THE TASK
With pictures excluded, copy word for word the lines in the data below from the line containing "ATOM 2 C CA" through the line containing "ATOM 7 N N .".

Stored items
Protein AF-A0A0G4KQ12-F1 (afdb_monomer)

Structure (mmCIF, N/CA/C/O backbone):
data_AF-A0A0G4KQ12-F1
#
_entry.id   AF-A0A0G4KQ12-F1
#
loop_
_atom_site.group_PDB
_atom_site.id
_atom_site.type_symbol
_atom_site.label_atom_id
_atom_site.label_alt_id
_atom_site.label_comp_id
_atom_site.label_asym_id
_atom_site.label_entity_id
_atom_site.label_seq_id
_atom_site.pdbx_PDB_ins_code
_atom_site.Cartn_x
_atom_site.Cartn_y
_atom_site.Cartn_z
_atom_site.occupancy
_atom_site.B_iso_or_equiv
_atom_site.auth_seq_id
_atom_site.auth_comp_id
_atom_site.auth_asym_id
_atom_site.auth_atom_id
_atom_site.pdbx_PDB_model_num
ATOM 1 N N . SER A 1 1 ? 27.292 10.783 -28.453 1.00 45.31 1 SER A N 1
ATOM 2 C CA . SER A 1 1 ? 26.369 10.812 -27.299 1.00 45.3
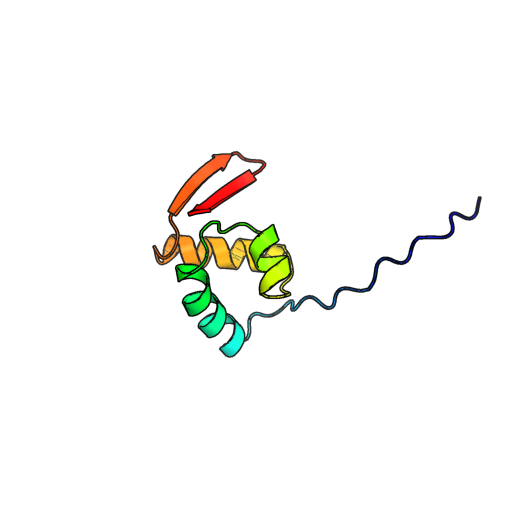1 1 SER A CA 1
ATOM 3 C C . SER A 1 1 ? 26.368 9.454 -26.597 1.00 45.31 1 SER A C 1
ATOM 5 O O . SER A 1 1 ? 25.760 8.508 -27.072 1.00 45.31 1 SER A O 1
ATOM 7 N N . ARG A 1 2 ? 27.082 9.300 -25.477 1.00 46.19 2 ARG A N 1
ATOM 8 C CA . ARG A 1 2 ? 26.914 8.134 -24.588 1.00 46.19 2 ARG A CA 1
ATOM 9 C C . ARG A 1 2 ? 26.566 8.663 -23.208 1.00 46.19 2 ARG A C 1
ATOM 11 O O . ARG A 1 2 ? 27.453 9.026 -22.443 1.00 46.19 2 ARG A O 1
ATOM 18 N N . SER A 1 3 ? 25.273 8.755 -22.909 1.00 56.19 3 SER A N 1
ATOM 19 C CA . SER A 1 3 ? 24.829 8.955 -21.535 1.00 56.19 3 SER A CA 1
ATOM 20 C C . SER A 1 3 ? 25.232 7.711 -20.747 1.00 56.19 3 SER A C 1
ATOM 22 O O . SER A 1 3 ? 24.688 6.630 -20.979 1.00 56.19 3 SER A O 1
ATOM 24 N N . LYS A 1 4 ? 26.210 7.843 -19.843 1.00 52.53 4 LYS A N 1
ATOM 25 C CA . LYS A 1 4 ? 26.472 6.837 -18.811 1.00 52.53 4 LYS A CA 1
ATOM 26 C C . LYS A 1 4 ? 25.207 6.744 -17.963 1.00 52.53 4 LYS A C 1
ATOM 28 O O . LYS A 1 4 ? 24.952 7.608 -17.128 1.00 52.53 4 LYS A O 1
ATOM 33 N N . GLY A 1 5 ? 24.374 5.751 -18.261 1.00 57.19 5 GLY A N 1
ATOM 34 C CA . GLY A 1 5 ? 23.164 5.482 -17.505 1.00 57.19 5 GLY A CA 1
ATOM 35 C C . GLY A 1 5 ? 23.550 5.248 -16.054 1.00 57.19 5 GLY A C 1
ATOM 36 O O . GLY A 1 5 ? 24.307 4.326 -15.759 1.00 57.19 5 GLY A O 1
ATOM 37 N N . LYS A 1 6 ? 23.062 6.104 -15.153 1.00 60.09 6 LYS A N 1
ATOM 38 C CA . LYS A 1 6 ? 23.020 5.794 -13.726 1.00 60.09 6 LYS A CA 1
ATOM 39 C C . LYS A 1 6 ? 22.195 4.518 -13.600 1.00 60.09 6 LYS A C 1
ATOM 41 O O . LYS A 1 6 ? 20.973 4.565 -13.722 1.00 60.09 6 LYS A O 1
ATOM 46 N N . VAL A 1 7 ? 22.864 3.381 -13.438 1.00 61.66 7 VAL A N 1
ATOM 47 C CA . VAL A 1 7 ? 22.194 2.116 -13.152 1.00 61.66 7 VAL A CA 1
ATOM 48 C C . VAL A 1 7 ? 21.661 2.254 -11.734 1.00 61.66 7 VAL A C 1
ATOM 50 O O . VAL A 1 7 ? 22.403 2.153 -10.765 1.00 61.66 7 VAL A O 1
ATOM 53 N N . LYS A 1 8 ? 20.384 2.620 -11.625 1.00 58.34 8 LYS A N 1
ATOM 54 C CA . LYS A 1 8 ? 19.651 2.561 -10.365 1.00 58.34 8 LYS A CA 1
ATOM 55 C C . LYS A 1 8 ? 19.575 1.079 -10.002 1.00 58.34 8 LYS A C 1
ATOM 57 O O . LYS A 1 8 ? 19.202 0.282 -10.865 1.00 58.34 8 LYS A O 1
ATOM 62 N N . ASP A 1 9 ? 19.985 0.734 -8.785 1.00 59.19 9 ASP A N 1
ATOM 63 C CA . ASP A 1 9 ? 19.913 -0.623 -8.241 1.00 59.19 9 ASP A CA 1
ATOM 64 C C . ASP A 1 9 ? 18.624 -1.325 -8.684 1.00 59.19 9 ASP A C 1
ATOM 66 O O . ASP A 1 9 ? 17.531 -0.749 -8.591 1.00 59.19 9 ASP A O 1
ATOM 70 N N . LYS A 1 10 ? 18.747 -2.550 -9.212 1.00 58.00 10 LYS A N 1
ATOM 71 C CA . LYS A 1 10 ? 17.590 -3.378 -9.566 1.00 58.00 10 LYS A CA 1
ATOM 72 C C . LYS A 1 10 ? 16.878 -3.741 -8.268 1.00 58.00 10 LYS A C 1
ATOM 74 O O . LYS A 1 10 ? 17.180 -4.756 -7.652 1.00 58.00 10 LYS A O 1
ATOM 79 N N . ALA A 1 11 ? 15.92
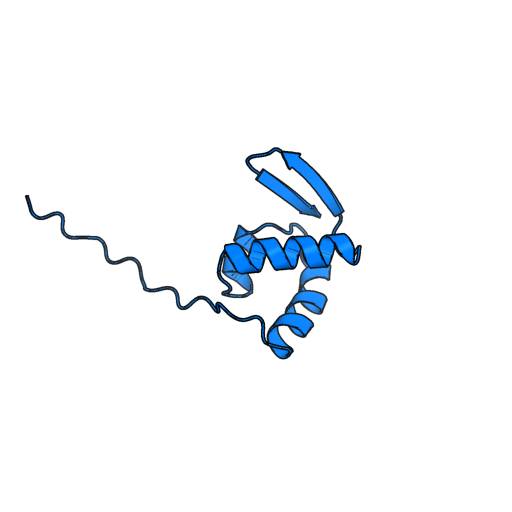9 -2.912 -7.853 1.00 59.38 11 ALA A N 1
ATOM 80 C CA . ALA A 1 11 ? 15.052 -3.239 -6.747 1.00 59.38 11 ALA A CA 1
ATOM 81 C C . ALA A 1 11 ? 14.241 -4.490 -7.130 1.00 59.38 11 ALA A C 1
ATOM 83 O O . ALA A 1 11 ? 13.368 -4.443 -7.999 1.00 59.38 11 ALA A O 1
ATOM 84 N N . GLN A 1 12 ? 14.578 -5.631 -6.524 1.00 66.94 12 GLN A N 1
ATOM 85 C CA . GLN A 1 12 ? 13.809 -6.868 -6.634 1.00 66.94 12 GLN A CA 1
ATOM 86 C C . GLN A 1 12 ? 12.502 -6.683 -5.866 1.00 66.94 12 GLN A C 1
ATOM 88 O O . GLN A 1 12 ? 12.424 -6.913 -4.662 1.00 66.94 12 GLN A O 1
ATOM 93 N N . HIS A 1 13 ? 11.482 -6.202 -6.572 1.00 73.69 13 HIS A N 1
ATOM 94 C CA . HIS A 1 13 ? 10.137 -6.098 -6.034 1.00 73.69 13 HIS A CA 1
ATOM 95 C C . HIS A 1 13 ? 9.358 -7.382 -6.305 1.00 73.69 13 HIS A C 1
ATOM 97 O O . HIS A 1 13 ? 9.296 -7.842 -7.448 1.00 73.69 13 HIS A O 1
ATOM 103 N N . ALA A 1 14 ? 8.724 -7.934 -5.272 1.00 75.50 14 ALA A N 1
ATOM 104 C CA . ALA A 1 14 ? 7.837 -9.075 -5.431 1.00 75.50 14 ALA A CA 1
ATOM 105 C C . ALA A 1 14 ? 6.638 -8.691 -6.318 1.00 75.50 14 ALA A C 1
ATOM 107 O O . ALA A 1 14 ? 5.983 -7.661 -6.124 1.00 75.50 14 ALA A O 1
ATOM 108 N N . VAL A 1 15 ? 6.391 -9.521 -7.332 1.00 68.00 15 VAL A N 1
ATOM 109 C CA . VAL A 1 15 ? 5.284 -9.393 -8.298 1.00 68.00 15 VAL A CA 1
ATOM 110 C C . VAL A 1 15 ? 4.073 -10.248 -7.918 1.00 68.00 15 VAL A C 1
ATOM 112 O O . VAL A 1 15 ? 2.984 -10.014 -8.434 1.00 68.00 15 VAL A O 1
ATOM 115 N N . ILE A 1 16 ? 4.258 -11.211 -7.013 1.00 73.88 16 ILE A N 1
ATOM 116 C CA . ILE A 1 16 ? 3.231 -12.135 -6.531 1.00 73.88 16 ILE A CA 1
ATOM 117 C C . ILE A 1 16 
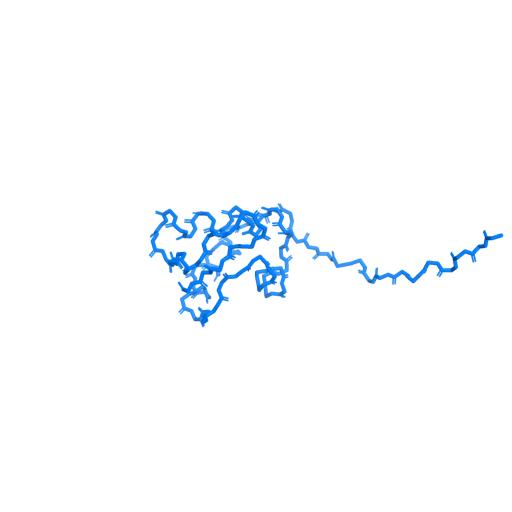? 3.057 -11.896 -5.033 1.00 73.88 16 ILE A C 1
ATOM 119 O O . ILE A 1 16 ? 4.046 -11.795 -4.310 1.00 73.88 16 ILE A O 1
ATOM 123 N N . LEU A 1 17 ? 1.805 -11.798 -4.585 1.00 74.75 17 LEU A N 1
ATOM 124 C CA . LEU A 1 17 ? 1.471 -11.771 -3.166 1.00 74.75 17 LEU A CA 1
ATOM 125 C C . LEU A 1 17 ? 1.376 -13.217 -2.675 1.00 74.75 17 LEU A C 1
ATOM 127 O O . LEU A 1 17 ? 0.402 -13.913 -2.956 1.00 74.75 17 LEU A O 1
ATOM 131 N N . ASP A 1 18 ? 2.400 -13.692 -1.982 1.00 82.56 18 ASP A N 1
ATOM 132 C CA . ASP A 1 18 ? 2.346 -14.963 -1.273 1.00 82.56 18 ASP A CA 1
ATOM 133 C C . ASP A 1 18 ? 1.512 -14.831 0.012 1.00 82.56 18 ASP A C 1
ATOM 135 O O . ASP A 1 18 ? 1.272 -13.737 0.537 1.00 82.56 18 ASP A O 1
ATOM 139 N N . LYS A 1 19 ? 1.049 -15.971 0.530 1.00 81.75 19 LYS A N 1
ATOM 140 C CA . LYS A 1 19 ? 0.163 -16.008 1.699 1.00 81.75 19 LYS A CA 1
ATOM 141 C C . LYS A 1 19 ? 0.812 -15.383 2.942 1.00 81.75 19 LYS A C 1
ATOM 143 O O . LYS A 1 19 ? 0.126 -14.692 3.690 1.00 81.75 19 LYS A O 1
ATOM 148 N N . GLN A 1 20 ? 2.125 -15.552 3.127 1.00 84.81 20 GLN A N 1
ATOM 149 C CA . GLN A 1 20 ? 2.840 -14.965 4.264 1.00 84.81 20 GLN A CA 1
ATOM 150 C C . GLN A 1 20 ? 2.910 -13.438 4.150 1.00 84.81 20 GLN A C 1
ATOM 152 O O . GLN A 1 20 ? 2.604 -12.737 5.116 1.00 84.81 20 GLN A O 1
ATOM 157 N N . THR A 1 21 ? 3.237 -12.903 2.971 1.00 81.06 21 THR A N 1
ATOM 158 C CA . THR A
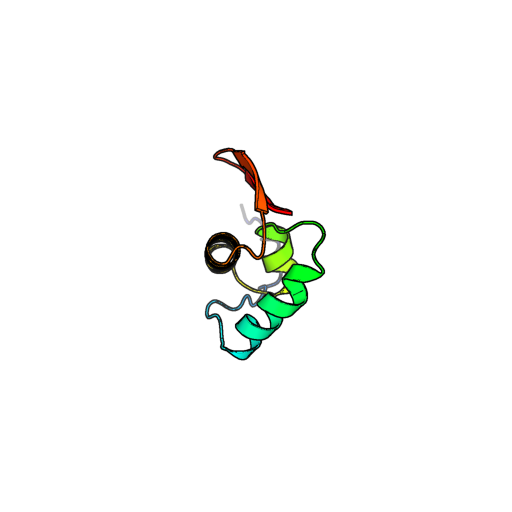 1 21 ? 3.236 -11.450 2.724 1.00 81.06 21 THR A CA 1
ATOM 159 C C . THR A 1 21 ? 1.843 -10.844 2.872 1.00 81.06 21 THR A C 1
ATOM 161 O O . THR A 1 21 ? 1.713 -9.739 3.398 1.00 81.06 21 THR A O 1
ATOM 164 N N . SER A 1 22 ? 0.793 -11.564 2.469 1.00 82.94 22 SER A N 1
ATOM 165 C CA . SER A 1 22 ? -0.598 -11.137 2.655 1.00 82.94 22 SER A CA 1
ATOM 166 C C . SER A 1 22 ? -0.978 -11.038 4.136 1.00 82.94 22 SER A C 1
ATOM 168 O O . SER A 1 22 ? -1.454 -9.997 4.584 1.00 82.94 22 SER A O 1
ATOM 170 N N . GLU A 1 23 ? -0.701 -12.073 4.931 1.00 85.56 23 GLU A N 1
ATOM 171 C CA . GLU A 1 23 ? -0.964 -12.055 6.376 1.00 85.56 23 GLU A CA 1
ATOM 172 C C . GLU A 1 23 ? -0.158 -10.968 7.095 1.00 85.56 23 GLU A C
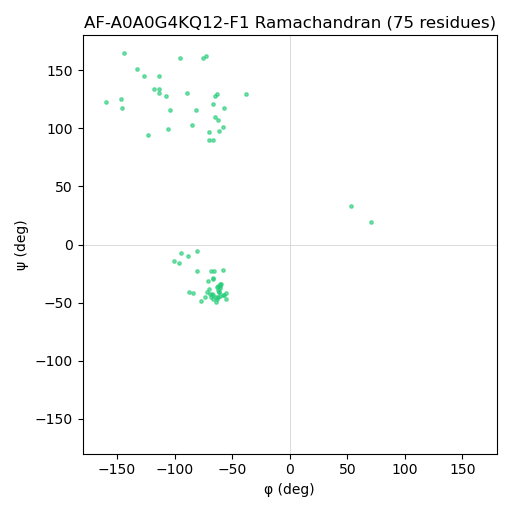 1
ATOM 174 O O . GLU A 1 23 ? -0.683 -10.287 7.979 1.00 85.56 23 GLU A O 1
ATOM 179 N N . LYS A 1 24 ? 1.100 -10.759 6.687 1.00 85.94 24 LYS A N 1
ATOM 180 C CA . LYS A 1 24 ? 1.941 -9.682 7.214 1.00 85.94 24 LYS A CA 1
ATOM 181 C C . LYS A 1 24 ? 1.371 -8.304 6.880 1.00 85.94 24 LYS A C 1
ATOM 183 O O . LYS A 1 24 ? 1.275 -7.466 7.769 1.00 85.94 24 LYS A O 1
ATOM 188 N N . LEU A 1 25 ? 0.930 -8.091 5.637 1.00 85.81 25 LEU A N 1
ATOM 189 C CA . LEU A 1 25 ? 0.293 -6.844 5.214 1.00 85.81 25 LEU A CA 1
ATOM 190 C C . LEU A 1 25 ? -0.910 -6.509 6.103 1.00 85.81 25 LEU A C 1
ATOM 192 O O . LEU A 1 25 ? -1.026 -5.377 6.560 1.00 85.81 25 LEU A O 1
ATOM 196 N N . TYR A 1 26 ? -1.785 -7.482 6.370 1.00 85.50 26 TYR A N 1
ATOM 197 C CA . TYR A 1 26 ? -2.985 -7.261 7.182 1.00 85.50 26 TYR A CA 1
ATOM 198 C C . TYR A 1 26 ? -2.689 -6.937 8.649 1.00 85.50 26 TYR A C 1
ATOM 200 O O . TYR A 1 26 ? -3.476 -6.235 9.282 1.00 85.50 26 TYR A O 1
ATOM 208 N N . LYS A 1 27 ? -1.569 -7.422 9.192 1.00 86.56 27 LYS A N 1
ATOM 209 C CA . LYS A 1 27 ? -1.114 -7.053 10.540 1.00 86.56 27 LYS A CA 1
ATOM 210 C C . LYS A 1 27 ? -0.482 -5.663 10.548 1.00 86.56 27 LYS A C 1
ATOM 212 O O . LYS A 1 27 ? -0.848 -4.825 11.366 1.00 86.56 27 LYS A O 1
ATOM 217 N N . ASP A 1 28 ? 0.4
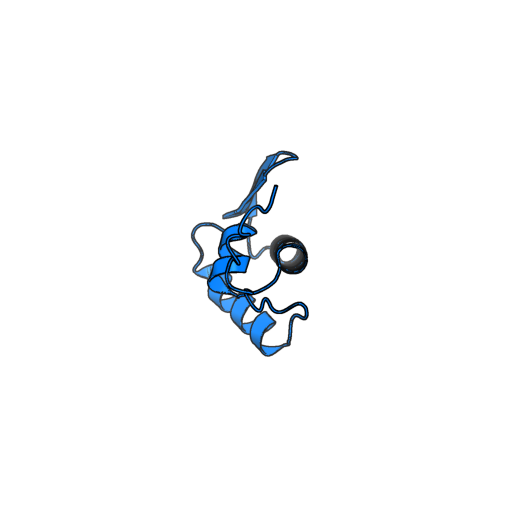25 -5.406 9.609 1.00 85.06 28 ASP A N 1
ATOM 218 C CA . ASP A 1 28 ? 1.216 -4.176 9.580 1.00 85.06 28 ASP A CA 1
ATOM 219 C C . ASP A 1 28 ? 0.367 -2.951 9.204 1.00 85.06 28 ASP A C 1
ATOM 221 O O . ASP A 1 28 ? 0.618 -1.854 9.706 1.00 85.06 28 ASP A O 1
ATOM 225 N N . VAL A 1 29 ? -0.668 -3.128 8.372 1.00 84.00 29 VAL A N 1
ATOM 226 C CA . VAL A 1 29 ? -1.529 -2.029 7.907 1.00 84.00 29 VAL A CA 1
ATOM 227 C C . VAL A 1 29 ? -2.230 -1.298 9.052 1.00 84.00 29 VAL A C 1
ATOM 229 O O . VAL A 1 29 ? -2.362 -0.083 8.991 1.00 84.00 29 VAL A O 1
ATOM 232 N N . GLN A 1 30 ? -2.593 -1.998 10.130 1.00 80.94 30 GLN A N 1
ATOM 233 C CA . GLN A 1 30 ? -3.241 -1.389 11.299 1.00 80.94 30 GLN A CA 1
ATOM 234 C C . GLN A 1 30 ? -2.297 -0.453 12.066 1.00 80.94 30 GLN A C 1
ATOM 236 O O . GLN A 1 30 ? -2.740 0.447 12.772 1.00 80.94 30 GLN A O 1
ATOM 241 N N . SER A 1 31 ? -0.983 -0.649 11.918 1.00 8
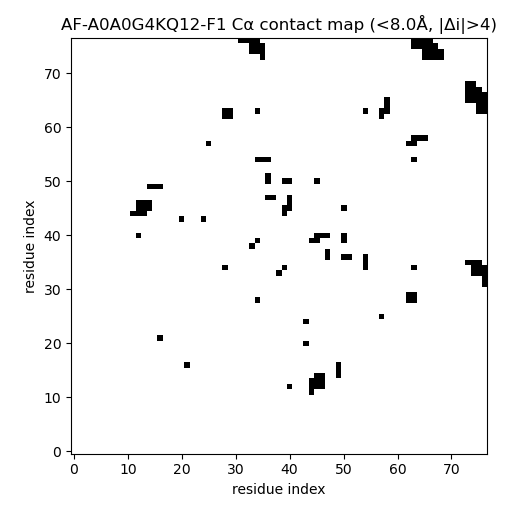2.75 31 SER A N 1
ATOM 242 C CA . SER A 1 31 ? 0.038 0.224 12.496 1.00 82.75 31 SER A CA 1
ATOM 243 C C . SER A 1 31 ? 0.404 1.395 11.578 1.00 82.75 31 SER A C 1
ATOM 245 O O . SER A 1 31 ? 1.163 2.282 11.988 1.00 82.75 31 SER A O 1
ATOM 247 N N . PHE A 1 32 ? -0.050 1.407 10.323 1.00 81.94 32 PHE A N 1
ATOM 248 C CA . PHE A 1 32 ? 0.313 2.458 9.385 1.00 81.94 32 PHE A CA 1
ATOM 249 C C . PHE A 1 32 ? -0.563 3.683 9.612 1.00 81.94 32 PHE A C 1
ATOM 251 O O . PHE A 1 32 ? -1.754 3.669 9.353 1.00 81.94 32 PHE A O 1
ATOM 258 N N . ARG A 1 33 ? 0.060 4.794 10.015 1.00 79.00 33 ARG A N 1
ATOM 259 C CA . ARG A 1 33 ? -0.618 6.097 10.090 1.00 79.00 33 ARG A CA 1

OUTPUT OF THE TASK
ATOM 2 C CA . SER A 1 1 ? 26.369 10.812 -27.299 1.00 45.3
1 1 SER A CA 1
ATOM 3 C C . SER A 1 1 ? 26.368 9.454 -26.597 1.00 45.31 1 SER A C 1
ATOM 5 O O . SER A 1 1 ? 25.760 8.508 -27.072 1.00 45.31 1 SER A O 1
ATOM 7 N N . ARG A 1 2 ? 27.082 9.300 -25.477 1.00 46.19 2 ARG A N 1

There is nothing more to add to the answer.